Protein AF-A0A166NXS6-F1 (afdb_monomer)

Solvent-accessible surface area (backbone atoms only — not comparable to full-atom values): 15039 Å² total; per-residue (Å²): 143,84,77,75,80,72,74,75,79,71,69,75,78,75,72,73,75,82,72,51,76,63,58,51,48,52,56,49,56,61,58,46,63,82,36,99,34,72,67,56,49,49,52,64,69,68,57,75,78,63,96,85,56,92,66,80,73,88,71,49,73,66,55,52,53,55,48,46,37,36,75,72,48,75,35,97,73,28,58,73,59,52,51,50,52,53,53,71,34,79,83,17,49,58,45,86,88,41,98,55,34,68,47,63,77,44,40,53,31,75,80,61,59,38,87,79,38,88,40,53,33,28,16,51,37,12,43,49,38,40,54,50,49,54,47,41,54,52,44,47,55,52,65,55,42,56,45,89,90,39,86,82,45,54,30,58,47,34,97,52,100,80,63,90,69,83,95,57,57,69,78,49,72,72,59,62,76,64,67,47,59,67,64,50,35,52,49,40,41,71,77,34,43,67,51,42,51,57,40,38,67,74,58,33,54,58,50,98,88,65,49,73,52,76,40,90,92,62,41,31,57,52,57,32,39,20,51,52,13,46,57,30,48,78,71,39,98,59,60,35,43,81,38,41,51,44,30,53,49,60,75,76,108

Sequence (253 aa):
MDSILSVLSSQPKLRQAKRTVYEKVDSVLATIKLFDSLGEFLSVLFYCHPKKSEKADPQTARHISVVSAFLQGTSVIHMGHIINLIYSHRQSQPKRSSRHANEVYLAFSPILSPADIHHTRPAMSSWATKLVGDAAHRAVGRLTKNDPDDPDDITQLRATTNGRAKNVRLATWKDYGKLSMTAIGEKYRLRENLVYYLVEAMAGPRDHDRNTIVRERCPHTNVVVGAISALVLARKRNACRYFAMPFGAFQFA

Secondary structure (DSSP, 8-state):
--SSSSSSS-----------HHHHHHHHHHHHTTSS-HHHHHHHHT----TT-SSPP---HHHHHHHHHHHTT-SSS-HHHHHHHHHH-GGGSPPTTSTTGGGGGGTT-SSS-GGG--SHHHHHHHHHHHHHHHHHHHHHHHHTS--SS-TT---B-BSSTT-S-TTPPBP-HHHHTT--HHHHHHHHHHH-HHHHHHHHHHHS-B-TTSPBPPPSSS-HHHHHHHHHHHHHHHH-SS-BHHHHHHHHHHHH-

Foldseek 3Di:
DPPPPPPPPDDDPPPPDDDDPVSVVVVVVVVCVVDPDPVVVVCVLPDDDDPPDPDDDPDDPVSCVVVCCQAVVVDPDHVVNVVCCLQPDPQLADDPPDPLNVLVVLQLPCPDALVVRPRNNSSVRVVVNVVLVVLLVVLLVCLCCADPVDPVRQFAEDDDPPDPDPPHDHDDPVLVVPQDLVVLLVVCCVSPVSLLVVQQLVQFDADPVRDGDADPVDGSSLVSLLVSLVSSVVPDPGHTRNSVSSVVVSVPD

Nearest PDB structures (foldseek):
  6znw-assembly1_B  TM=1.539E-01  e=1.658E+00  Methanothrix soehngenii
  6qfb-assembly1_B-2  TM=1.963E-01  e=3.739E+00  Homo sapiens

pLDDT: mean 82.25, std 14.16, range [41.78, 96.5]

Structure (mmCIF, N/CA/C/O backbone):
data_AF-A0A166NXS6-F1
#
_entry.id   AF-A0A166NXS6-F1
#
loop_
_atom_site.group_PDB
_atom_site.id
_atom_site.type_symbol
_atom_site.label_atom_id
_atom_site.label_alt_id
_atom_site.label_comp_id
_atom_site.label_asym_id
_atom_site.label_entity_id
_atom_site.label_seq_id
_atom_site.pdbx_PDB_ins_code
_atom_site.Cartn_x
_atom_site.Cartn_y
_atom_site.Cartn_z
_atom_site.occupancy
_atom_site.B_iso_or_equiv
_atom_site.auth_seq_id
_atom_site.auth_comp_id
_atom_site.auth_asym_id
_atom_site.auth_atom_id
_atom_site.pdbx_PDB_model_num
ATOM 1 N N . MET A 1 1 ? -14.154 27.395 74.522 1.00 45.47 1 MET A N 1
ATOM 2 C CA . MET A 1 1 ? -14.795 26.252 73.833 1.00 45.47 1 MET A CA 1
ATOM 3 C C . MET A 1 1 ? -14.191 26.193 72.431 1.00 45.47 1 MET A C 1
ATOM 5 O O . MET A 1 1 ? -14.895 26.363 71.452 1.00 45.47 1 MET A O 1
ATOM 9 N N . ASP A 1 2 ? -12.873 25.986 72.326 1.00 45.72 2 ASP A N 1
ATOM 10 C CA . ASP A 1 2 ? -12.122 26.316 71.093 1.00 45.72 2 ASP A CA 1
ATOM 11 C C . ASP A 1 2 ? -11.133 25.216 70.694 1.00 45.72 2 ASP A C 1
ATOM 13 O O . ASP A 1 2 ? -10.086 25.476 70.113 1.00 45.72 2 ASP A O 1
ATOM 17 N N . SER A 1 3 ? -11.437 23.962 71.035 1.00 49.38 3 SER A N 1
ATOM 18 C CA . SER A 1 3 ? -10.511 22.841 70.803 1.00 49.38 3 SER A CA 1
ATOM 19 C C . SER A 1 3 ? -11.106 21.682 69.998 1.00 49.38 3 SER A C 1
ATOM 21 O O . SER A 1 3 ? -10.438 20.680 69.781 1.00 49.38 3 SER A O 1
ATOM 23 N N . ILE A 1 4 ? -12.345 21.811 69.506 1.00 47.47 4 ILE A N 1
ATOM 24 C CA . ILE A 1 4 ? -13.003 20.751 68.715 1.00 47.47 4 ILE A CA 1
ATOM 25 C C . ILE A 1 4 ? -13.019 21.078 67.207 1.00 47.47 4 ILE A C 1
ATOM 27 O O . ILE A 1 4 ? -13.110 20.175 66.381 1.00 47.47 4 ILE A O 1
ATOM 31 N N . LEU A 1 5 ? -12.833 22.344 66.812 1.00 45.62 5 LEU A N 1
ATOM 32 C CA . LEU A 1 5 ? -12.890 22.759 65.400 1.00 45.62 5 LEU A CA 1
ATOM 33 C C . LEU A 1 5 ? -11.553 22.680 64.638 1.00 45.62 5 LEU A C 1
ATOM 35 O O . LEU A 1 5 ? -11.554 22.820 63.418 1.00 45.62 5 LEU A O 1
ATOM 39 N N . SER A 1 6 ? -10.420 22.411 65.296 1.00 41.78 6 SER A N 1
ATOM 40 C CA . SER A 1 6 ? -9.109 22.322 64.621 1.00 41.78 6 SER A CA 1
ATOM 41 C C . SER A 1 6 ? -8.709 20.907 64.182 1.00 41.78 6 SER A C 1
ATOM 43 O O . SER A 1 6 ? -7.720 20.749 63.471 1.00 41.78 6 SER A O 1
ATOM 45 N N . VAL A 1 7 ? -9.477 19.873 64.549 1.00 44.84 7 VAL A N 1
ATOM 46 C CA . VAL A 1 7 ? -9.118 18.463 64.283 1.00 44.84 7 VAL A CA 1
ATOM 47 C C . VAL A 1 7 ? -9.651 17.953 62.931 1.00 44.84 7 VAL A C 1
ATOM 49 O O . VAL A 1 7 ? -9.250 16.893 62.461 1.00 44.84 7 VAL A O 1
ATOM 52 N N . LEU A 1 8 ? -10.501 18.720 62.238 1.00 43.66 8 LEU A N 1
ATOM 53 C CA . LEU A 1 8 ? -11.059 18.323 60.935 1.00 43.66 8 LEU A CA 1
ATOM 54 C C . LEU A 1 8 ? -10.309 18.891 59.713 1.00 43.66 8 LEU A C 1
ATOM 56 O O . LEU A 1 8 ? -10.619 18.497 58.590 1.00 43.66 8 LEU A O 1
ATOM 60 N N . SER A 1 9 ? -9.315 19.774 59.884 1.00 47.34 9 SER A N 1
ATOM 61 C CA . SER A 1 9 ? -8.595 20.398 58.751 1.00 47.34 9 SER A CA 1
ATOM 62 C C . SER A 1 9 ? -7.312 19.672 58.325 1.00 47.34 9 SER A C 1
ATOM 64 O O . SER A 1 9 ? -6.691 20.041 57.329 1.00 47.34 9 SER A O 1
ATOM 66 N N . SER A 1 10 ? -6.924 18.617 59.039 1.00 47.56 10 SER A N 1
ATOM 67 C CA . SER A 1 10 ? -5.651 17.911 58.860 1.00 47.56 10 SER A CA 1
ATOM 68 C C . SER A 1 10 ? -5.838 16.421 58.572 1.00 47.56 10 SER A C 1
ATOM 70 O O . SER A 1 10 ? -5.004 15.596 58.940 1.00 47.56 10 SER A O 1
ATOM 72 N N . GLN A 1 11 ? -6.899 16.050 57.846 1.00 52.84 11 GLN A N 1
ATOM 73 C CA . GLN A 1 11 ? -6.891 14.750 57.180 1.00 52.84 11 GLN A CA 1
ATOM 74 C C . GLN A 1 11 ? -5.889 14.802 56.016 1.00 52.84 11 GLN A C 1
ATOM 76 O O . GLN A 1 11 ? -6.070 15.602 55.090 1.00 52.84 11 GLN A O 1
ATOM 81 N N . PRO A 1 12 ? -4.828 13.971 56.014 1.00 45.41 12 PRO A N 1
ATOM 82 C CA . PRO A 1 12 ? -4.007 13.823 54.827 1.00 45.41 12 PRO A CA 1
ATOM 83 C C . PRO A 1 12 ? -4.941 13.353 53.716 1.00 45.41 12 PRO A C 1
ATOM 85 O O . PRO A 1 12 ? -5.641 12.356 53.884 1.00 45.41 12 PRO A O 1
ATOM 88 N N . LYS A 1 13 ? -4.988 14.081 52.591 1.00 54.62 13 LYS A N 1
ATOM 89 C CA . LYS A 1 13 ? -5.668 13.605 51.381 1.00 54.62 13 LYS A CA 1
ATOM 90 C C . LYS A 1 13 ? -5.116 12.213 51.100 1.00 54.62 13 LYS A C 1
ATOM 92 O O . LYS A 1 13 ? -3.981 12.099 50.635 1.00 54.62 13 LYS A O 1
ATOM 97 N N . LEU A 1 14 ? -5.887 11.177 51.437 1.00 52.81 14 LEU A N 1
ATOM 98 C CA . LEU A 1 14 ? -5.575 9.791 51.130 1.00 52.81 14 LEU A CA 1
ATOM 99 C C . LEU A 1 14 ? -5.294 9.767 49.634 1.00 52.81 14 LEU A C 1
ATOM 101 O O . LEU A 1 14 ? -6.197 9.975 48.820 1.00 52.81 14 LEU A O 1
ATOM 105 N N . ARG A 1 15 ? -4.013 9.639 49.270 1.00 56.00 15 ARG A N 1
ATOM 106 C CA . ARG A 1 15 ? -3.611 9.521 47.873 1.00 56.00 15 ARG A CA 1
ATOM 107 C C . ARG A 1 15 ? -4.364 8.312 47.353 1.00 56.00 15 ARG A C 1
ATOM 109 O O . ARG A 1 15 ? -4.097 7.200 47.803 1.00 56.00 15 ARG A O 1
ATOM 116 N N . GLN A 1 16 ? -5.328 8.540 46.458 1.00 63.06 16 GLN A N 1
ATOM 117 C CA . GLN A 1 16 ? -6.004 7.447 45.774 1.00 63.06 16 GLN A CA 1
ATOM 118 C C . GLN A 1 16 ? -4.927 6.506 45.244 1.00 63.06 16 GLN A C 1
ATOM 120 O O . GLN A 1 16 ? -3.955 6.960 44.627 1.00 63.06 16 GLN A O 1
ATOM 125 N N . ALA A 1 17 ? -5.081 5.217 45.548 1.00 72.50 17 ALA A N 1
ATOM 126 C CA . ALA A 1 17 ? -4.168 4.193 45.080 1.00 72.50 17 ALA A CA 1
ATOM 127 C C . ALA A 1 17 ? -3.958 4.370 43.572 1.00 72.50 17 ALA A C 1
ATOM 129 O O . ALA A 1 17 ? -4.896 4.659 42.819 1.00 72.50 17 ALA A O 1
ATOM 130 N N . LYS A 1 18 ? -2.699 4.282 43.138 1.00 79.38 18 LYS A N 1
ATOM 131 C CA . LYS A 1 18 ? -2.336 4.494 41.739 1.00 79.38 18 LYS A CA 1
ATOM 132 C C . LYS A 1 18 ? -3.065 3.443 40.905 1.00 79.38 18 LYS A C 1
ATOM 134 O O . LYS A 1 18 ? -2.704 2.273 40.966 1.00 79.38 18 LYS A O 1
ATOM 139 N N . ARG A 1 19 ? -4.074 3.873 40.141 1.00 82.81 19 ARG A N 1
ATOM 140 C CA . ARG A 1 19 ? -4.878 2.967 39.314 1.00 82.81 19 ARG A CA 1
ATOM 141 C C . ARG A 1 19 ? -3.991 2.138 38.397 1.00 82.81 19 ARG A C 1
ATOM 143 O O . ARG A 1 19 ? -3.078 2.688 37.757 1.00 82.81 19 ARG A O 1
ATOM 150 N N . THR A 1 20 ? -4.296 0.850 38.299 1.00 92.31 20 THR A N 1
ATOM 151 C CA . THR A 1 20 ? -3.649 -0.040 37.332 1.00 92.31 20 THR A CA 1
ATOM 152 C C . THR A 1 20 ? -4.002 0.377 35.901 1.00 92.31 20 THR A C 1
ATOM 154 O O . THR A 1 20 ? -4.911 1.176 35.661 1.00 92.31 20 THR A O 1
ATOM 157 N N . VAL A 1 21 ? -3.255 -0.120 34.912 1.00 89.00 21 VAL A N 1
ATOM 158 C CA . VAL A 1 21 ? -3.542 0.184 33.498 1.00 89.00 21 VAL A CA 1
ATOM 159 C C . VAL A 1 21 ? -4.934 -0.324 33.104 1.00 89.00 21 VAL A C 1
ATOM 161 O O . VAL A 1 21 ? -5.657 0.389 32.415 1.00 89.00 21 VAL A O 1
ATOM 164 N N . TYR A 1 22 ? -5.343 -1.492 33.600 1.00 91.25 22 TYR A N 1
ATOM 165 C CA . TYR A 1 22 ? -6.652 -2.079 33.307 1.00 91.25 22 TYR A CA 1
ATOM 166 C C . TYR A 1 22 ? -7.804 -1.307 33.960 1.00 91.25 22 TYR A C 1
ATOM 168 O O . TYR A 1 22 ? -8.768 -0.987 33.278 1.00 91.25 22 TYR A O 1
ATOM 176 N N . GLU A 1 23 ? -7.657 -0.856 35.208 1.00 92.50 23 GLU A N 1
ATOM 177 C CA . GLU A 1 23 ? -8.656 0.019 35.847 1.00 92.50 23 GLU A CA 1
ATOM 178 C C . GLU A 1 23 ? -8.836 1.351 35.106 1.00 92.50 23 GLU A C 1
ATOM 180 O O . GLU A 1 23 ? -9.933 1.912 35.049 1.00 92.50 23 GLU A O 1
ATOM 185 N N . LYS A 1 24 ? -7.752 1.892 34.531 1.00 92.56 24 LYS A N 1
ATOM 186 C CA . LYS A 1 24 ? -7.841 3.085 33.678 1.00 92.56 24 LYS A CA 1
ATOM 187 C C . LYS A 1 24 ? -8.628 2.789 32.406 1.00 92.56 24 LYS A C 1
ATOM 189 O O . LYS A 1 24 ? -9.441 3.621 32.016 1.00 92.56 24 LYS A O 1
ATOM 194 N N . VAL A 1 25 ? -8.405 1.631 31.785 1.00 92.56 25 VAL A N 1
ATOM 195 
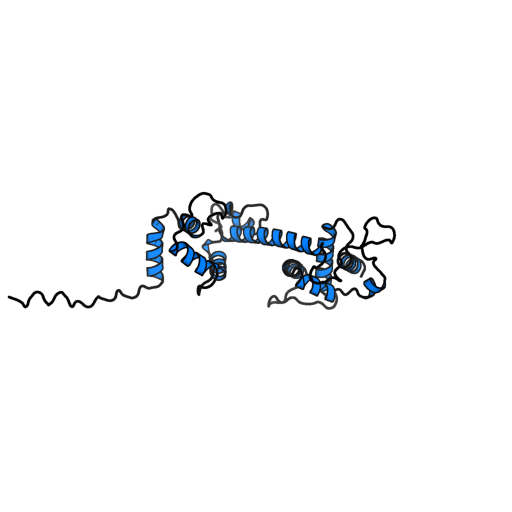C CA . VAL A 1 25 ? -9.162 1.195 30.604 1.00 92.56 25 VAL A CA 1
ATOM 196 C C . VAL A 1 25 ? -10.639 1.026 30.949 1.00 92.56 25 VAL A C 1
ATOM 198 O O . VAL A 1 25 ? -11.467 1.610 30.261 1.00 92.56 25 VAL A O 1
ATOM 201 N N . ASP A 1 26 ? -10.980 0.341 32.039 1.00 92.62 26 ASP A N 1
ATOM 202 C CA . ASP A 1 26 ? -12.375 0.138 32.452 1.00 92.62 26 ASP A CA 1
ATOM 203 C C . ASP A 1 26 ? -13.091 1.461 32.733 1.00 92.62 26 ASP A C 1
ATOM 205 O O . ASP A 1 26 ?
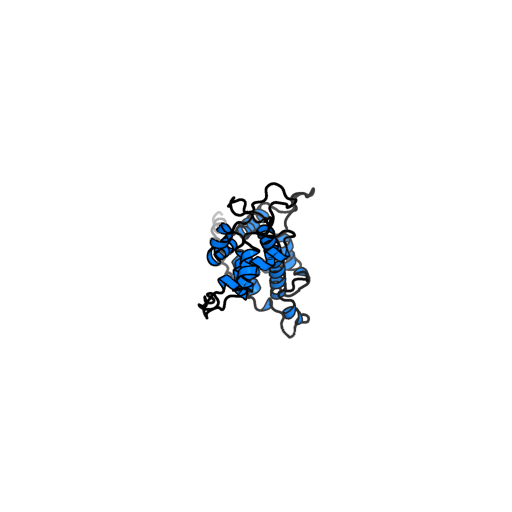 -14.229 1.666 32.308 1.00 92.62 26 ASP A O 1
ATOM 209 N N . SER A 1 27 ? -12.400 2.409 33.373 1.00 92.88 27 SER A N 1
ATOM 210 C CA . SER A 1 27 ? -12.929 3.757 33.584 1.00 92.88 27 SER A CA 1
ATOM 211 C C . SER A 1 27 ? -13.196 4.486 32.265 1.00 92.88 27 SER A C 1
ATOM 213 O O . SER A 1 27 ? -14.170 5.227 32.177 1.00 92.88 27 SER A O 1
ATOM 215 N N . VAL A 1 28 ? -12.347 4.306 31.251 1.00 92.12 28 VAL A N 1
ATOM 216 C CA . VAL A 1 28 ? -12.549 4.901 29.921 1.00 92.12 28 VAL A CA 1
ATOM 217 C C . VAL A 1 28 ? -13.688 4.200 29.182 1.00 92.12 
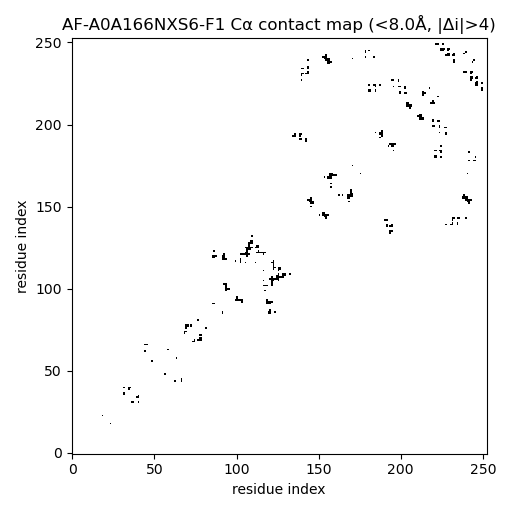28 VAL A C 1
ATOM 219 O O . VAL A 1 28 ? -14.532 4.878 28.606 1.00 92.12 28 VAL A O 1
ATOM 222 N N . LEU A 1 29 ? -13.765 2.868 29.241 1.00 91.44 29 LEU A N 1
ATOM 223 C CA . LEU A 1 29 ? -14.852 2.089 28.645 1.00 91.44 29 LEU A CA 1
ATOM 224 C C . LEU A 1 29 ? -16.209 2.460 29.250 1.00 91.44 29 LEU A C 1
ATOM 226 O O . LEU A 1 29 ? -17.193 2.542 28.520 1.00 91.44 29 LEU A O 1
ATOM 230 N N . ALA A 1 30 ? -16.263 2.744 30.554 1.00 91.50 30 ALA A N 1
ATOM 231 C CA . ALA A 1 30 ? -17.466 3.247 31.208 1.00 91.50 30 ALA A CA 1
ATOM 232 C C . ALA A 1 30 ? -17.907 4.606 30.641 1.00 91.50 30 ALA A C 1
ATOM 234 O O . ALA A 1 30 ? -19.092 4.795 30.393 1.00 91.50 30 ALA A O 1
ATOM 235 N N . THR A 1 31 ? -16.972 5.522 30.373 1.00 92.69 31 THR A N 1
ATOM 236 C CA . THR A 1 31 ? -17.275 6.817 29.741 1.00 92.69 31 THR A CA 1
ATOM 237 C C . THR A 1 31 ? -17.659 6.668 28.268 1.00 92.69 31 THR A C 1
ATOM 239 O O . THR A 1 31 ? -18.507 7.406 27.780 1.00 92.69 31 THR A O 1
ATOM 242 N N . ILE A 1 32 ? -17.077 5.704 27.547 1.00 92.38 32 ILE A N 1
ATOM 243 C CA . ILE A 1 32 ? -17.423 5.435 26.141 1.00 92.38 32 ILE A CA 1
ATOM 244 C C . ILE A 1 32 ? -18.875 4.966 26.000 1.00 92.38 32 ILE A C 1
ATOM 246 O O . ILE A 1 32 ? -19.466 5.215 24.960 1.00 92.38 32 ILE A O 1
ATOM 250 N N . LYS A 1 33 ? -19.491 4.390 27.045 1.00 89.31 33 LYS A N 1
ATOM 251 C CA . LYS A 1 33 ? -20.933 4.067 27.053 1.00 89.31 33 LYS A CA 1
ATOM 252 C C . LYS A 1 33 ? -21.857 5.285 26.918 1.00 89.31 33 LYS A C 1
ATOM 254 O O . LYS A 1 33 ? -23.059 5.100 26.784 1.00 89.31 33 LYS A O 1
ATOM 259 N N . LEU A 1 34 ? -21.327 6.511 26.987 1.00 92.31 34 LEU A N 1
ATOM 260 C CA . LEU A 1 34 ? -22.072 7.716 26.604 1.00 92.31 34 LEU A CA 1
ATOM 261 C C . LEU A 1 34 ? -22.340 7.784 25.086 1.00 92.31 34 LEU A C 1
ATOM 263 O O . LEU A 1 34 ? -23.162 8.588 24.663 1.00 92.31 34 LEU A O 1
ATOM 267 N N . PHE A 1 35 ? -21.647 6.960 24.297 1.00 91.94 35 PHE A N 1
ATOM 268 C CA . PHE A 1 35 ? -21.894 6.692 22.881 1.00 91.94 35 PHE A CA 1
ATOM 269 C C . PHE A 1 35 ? -22.504 5.290 22.726 1.00 91.94 35 PHE A C 1
ATOM 271 O O . PHE A 1 35 ? -22.287 4.420 23.576 1.00 91.94 35 PHE A O 1
ATOM 278 N N . ASP A 1 36 ? -23.188 5.030 21.612 1.00 91.50 36 ASP A N 1
ATOM 279 C CA . ASP A 1 36 ? -23.810 3.729 21.334 1.00 91.50 36 ASP A CA 1
ATOM 280 C C . ASP A 1 36 ? -22.758 2.635 21.111 1.00 91.50 36 ASP A C 1
ATOM 282 O O . ASP A 1 36 ? -22.995 1.445 21.338 1.00 91.50 36 ASP A O 1
ATOM 286 N N . SER A 1 37 ? -21.560 3.018 20.659 1.00 92.31 37 SER A N 1
ATOM 287 C CA . SER A 1 37 ? -20.455 2.085 20.462 1.00 92.31 37 SER A CA 1
ATOM 288 C C . SER A 1 37 ? -19.080 2.750 20.482 1.00 92.31 37 SER A C 1
ATOM 290 O O . SER A 1 37 ? -18.922 3.952 20.264 1.00 92.31 37 SER A O 1
ATOM 292 N N . LEU A 1 38 ? -18.040 1.920 20.636 1.00 92.69 38 LEU A N 1
ATOM 293 C CA . LEU A 1 38 ? -16.658 2.349 20.410 1.00 92.69 38 LEU A CA 1
ATOM 294 C C . LEU A 1 38 ? -16.463 2.906 18.988 1.00 92.69 38 LEU A C 1
ATOM 296 O O . LEU A 1 38 ? -15.730 3.873 18.812 1.00 92.69 38 LEU A O 1
ATOM 300 N N . GLY A 1 39 ? -17.103 2.307 17.979 1.00 91.44 39 GLY A N 1
ATOM 301 C CA . GLY A 1 39 ? -16.984 2.742 16.586 1.00 91.44 39 GLY A CA 1
ATOM 302 C C . GLY A 1 39 ? -17.540 4.147 16.366 1.00 91.44 39 GLY A C 1
ATOM 303 O O . GLY A 1 39 ? -16.893 4.966 15.718 1.00 91.44 39 GLY A O 1
ATOM 304 N N . GLU A 1 40 ? -18.688 4.447 16.968 1.00 93.12 40 GLU A N 1
ATOM 305 C CA . GLU A 1 40 ? -19.286 5.780 16.922 1.00 93.12 40 GLU A CA 1
ATOM 306 C C . GLU A 1 40 ? -18.381 6.813 17.597 1.00 93.12 40 GLU A C 1
ATOM 308 O O . GLU A 1 40 ? -18.035 7.820 16.977 1.00 93.12 40 GLU A O 1
ATOM 313 N N . PHE A 1 41 ? -17.902 6.523 18.811 1.00 94.19 41 PHE A N 1
ATOM 314 C CA . PHE A 1 41 ? -16.943 7.386 19.498 1.00 94.19 41 PHE A CA 1
ATOM 315 C C . PHE A 1 41 ? -15.711 7.671 18.627 1.00 94.19 41 PHE A C 1
ATOM 317 O O . PHE A 1 41 ? -15.321 8.826 18.468 1.00 94.19 41 PHE A O 1
ATOM 324 N N . LEU A 1 42 ? -15.110 6.637 18.027 1.00 93.38 42 LEU A N 1
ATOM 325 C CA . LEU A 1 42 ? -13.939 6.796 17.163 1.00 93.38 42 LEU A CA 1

+ + + +

From the data above, output only the lines between the line containing "ATOM 300 N N" and the line containing "ATOM 302 C C", inclusive, exactly as written.

> **Completed task**
ATOM 300 N N . GLY A 1 39 ? -17.103 2.307 17.979 1.00 91.44 39 GLY A N 1
ATOM 301 C CA . GLY A 1 39 ? -16.984 2.742 16.586 1.00 91.44 39 GLY A CA 1
ATOM 302 C C . GLY A 1 39 ? -17.540 4.147 16.366 1.00 91.44 39 GLY A C 1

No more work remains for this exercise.